Eucrosia eucrosioides

Scientific classification
- Kingdom: Plantae
- Clade: Tracheophytes
- Clade: Angiosperms
- Clade: Monocots
- Order: Asparagales
- Family: Amaryllidaceae
- Subfamily: Amaryllidoideae
- Genus: Eucrosia
- Species: E. eucrosioides
- Binomial name: Eucrosia eucrosioides (Herb.) Pax
- Synonyms: Callipsyche eucrosioides Herb. ; Callipsyche eucrosioides var. rauhiana Traub ; Callipsyche mexicana M.Roem. ; Eucrosia eucrosioides var. rauhiana (Traub) Traub;

= Eucrosia eucrosioides =

- Authority: (Herb.) Pax

Species of plant

Eucrosia eucrosioides is a species of flowering plant in the family Amaryllidaceae. It is found in south west Ecuador and north Peru. Its natural habitats are seasonally dry lowland areas.

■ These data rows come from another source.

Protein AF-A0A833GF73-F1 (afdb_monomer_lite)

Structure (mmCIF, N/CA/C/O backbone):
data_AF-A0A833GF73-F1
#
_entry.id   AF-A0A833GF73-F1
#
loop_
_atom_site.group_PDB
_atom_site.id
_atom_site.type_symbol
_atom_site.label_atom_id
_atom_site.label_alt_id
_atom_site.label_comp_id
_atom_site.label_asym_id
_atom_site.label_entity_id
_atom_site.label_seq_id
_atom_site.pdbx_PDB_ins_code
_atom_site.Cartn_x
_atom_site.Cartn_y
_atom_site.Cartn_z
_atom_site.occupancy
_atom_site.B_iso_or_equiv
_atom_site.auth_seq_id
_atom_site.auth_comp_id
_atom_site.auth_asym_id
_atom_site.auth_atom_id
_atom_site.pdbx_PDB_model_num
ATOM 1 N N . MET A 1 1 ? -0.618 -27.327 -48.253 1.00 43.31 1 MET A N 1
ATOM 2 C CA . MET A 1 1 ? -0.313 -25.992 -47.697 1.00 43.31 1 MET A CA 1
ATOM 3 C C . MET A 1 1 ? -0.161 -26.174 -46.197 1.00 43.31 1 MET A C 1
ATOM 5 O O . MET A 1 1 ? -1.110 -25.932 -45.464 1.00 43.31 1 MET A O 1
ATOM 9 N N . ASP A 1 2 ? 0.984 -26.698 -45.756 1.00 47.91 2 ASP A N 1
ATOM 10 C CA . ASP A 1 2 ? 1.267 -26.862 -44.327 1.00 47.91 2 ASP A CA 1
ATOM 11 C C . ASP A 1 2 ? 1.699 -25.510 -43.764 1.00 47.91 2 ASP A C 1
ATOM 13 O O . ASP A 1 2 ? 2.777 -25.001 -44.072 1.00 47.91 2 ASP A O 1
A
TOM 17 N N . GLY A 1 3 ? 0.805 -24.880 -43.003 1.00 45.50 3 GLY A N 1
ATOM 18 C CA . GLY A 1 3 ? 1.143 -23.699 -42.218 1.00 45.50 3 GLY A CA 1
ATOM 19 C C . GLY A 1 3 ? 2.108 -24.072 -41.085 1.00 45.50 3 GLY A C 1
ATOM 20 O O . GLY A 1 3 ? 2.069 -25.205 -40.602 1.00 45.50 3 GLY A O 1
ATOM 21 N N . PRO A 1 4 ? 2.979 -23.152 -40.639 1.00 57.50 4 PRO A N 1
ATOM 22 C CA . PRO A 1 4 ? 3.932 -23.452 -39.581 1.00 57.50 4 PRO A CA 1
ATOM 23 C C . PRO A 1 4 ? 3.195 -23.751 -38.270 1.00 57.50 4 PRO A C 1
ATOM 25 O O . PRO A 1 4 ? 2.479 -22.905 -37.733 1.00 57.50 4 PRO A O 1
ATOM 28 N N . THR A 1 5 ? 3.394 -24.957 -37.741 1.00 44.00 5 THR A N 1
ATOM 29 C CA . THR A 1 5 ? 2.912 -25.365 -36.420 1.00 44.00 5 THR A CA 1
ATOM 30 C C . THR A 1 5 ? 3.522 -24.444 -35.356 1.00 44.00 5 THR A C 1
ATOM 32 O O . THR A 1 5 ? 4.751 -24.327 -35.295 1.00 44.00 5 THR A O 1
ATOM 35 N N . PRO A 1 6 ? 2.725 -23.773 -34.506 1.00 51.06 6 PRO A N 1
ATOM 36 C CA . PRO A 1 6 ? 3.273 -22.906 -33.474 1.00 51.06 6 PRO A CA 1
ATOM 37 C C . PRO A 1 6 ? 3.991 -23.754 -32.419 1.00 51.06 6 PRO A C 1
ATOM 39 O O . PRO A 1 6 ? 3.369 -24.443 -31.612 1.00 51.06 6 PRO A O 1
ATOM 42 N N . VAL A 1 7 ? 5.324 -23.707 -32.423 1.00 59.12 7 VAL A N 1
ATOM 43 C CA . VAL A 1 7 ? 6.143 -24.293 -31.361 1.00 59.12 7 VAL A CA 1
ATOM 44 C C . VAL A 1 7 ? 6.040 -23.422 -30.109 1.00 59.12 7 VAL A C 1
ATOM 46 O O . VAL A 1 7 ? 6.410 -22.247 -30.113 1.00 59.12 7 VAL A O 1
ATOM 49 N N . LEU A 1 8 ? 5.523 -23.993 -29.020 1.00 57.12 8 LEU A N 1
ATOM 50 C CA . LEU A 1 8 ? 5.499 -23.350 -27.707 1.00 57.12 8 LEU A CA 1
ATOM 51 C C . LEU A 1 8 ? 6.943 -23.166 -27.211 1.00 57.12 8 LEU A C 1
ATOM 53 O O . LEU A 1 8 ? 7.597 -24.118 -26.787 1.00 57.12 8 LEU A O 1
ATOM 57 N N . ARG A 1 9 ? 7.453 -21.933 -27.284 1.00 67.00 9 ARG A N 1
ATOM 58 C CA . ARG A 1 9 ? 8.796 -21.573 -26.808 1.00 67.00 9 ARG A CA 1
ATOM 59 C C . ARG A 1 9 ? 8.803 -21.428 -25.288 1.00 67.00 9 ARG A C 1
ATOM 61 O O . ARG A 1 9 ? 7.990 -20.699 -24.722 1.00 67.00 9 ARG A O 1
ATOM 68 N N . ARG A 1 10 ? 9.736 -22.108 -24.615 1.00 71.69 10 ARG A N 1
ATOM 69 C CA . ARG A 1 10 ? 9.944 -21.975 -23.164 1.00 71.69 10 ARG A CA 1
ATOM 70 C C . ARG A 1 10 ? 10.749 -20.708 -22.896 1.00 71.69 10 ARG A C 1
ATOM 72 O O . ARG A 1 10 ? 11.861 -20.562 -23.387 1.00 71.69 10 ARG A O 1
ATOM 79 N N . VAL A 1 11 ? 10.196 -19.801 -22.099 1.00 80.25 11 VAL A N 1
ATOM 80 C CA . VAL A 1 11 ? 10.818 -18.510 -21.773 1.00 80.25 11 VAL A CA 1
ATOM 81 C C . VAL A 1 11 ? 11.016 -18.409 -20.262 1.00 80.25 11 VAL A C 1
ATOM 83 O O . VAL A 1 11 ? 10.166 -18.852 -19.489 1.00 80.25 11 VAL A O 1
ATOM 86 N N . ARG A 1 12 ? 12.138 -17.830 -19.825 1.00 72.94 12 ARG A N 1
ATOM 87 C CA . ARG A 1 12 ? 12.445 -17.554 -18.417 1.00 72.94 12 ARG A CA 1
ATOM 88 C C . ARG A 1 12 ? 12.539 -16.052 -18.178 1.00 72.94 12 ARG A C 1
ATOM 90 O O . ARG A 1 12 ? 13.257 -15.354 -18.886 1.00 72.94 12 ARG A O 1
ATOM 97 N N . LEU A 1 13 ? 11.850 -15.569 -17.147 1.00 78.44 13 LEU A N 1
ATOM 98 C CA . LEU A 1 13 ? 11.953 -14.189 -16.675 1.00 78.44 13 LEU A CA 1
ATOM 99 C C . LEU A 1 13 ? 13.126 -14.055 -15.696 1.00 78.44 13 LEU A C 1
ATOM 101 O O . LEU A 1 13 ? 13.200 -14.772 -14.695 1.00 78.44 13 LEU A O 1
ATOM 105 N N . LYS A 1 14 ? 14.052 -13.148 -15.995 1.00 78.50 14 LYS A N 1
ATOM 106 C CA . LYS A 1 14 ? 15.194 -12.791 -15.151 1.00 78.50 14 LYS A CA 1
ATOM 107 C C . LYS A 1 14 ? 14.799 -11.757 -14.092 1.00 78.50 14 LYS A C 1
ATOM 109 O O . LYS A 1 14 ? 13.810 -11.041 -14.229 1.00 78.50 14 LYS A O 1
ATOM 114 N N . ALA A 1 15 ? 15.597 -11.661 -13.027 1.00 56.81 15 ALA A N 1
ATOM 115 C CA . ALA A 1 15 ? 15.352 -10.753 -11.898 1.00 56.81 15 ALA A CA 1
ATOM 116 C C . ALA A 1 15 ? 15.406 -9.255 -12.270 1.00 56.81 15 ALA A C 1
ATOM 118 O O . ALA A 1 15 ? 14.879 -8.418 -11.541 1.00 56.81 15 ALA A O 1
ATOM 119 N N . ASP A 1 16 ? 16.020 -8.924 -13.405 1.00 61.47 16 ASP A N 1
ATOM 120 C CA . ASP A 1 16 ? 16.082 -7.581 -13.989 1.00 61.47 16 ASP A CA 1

It grows from bulbs 3–4 cm in diameter. The stalked (petiolate) leaves are glaucous and have blades (laminae) 25 cm long by 20 cm wide. The zygomorphic flowers are orange, produced in an umbel; the stamens have prominent long filaments. In its natural habitat, flowering is August to October. The flowers are thought to be adapted for butterfly pollination, but a single report of hummingbird visitation is recorded for this species.

In cultivation, plants should be kept warm and dry when the leaves wither, and watered only when the flowers or leaves begin to grow again, when a sunny position is required.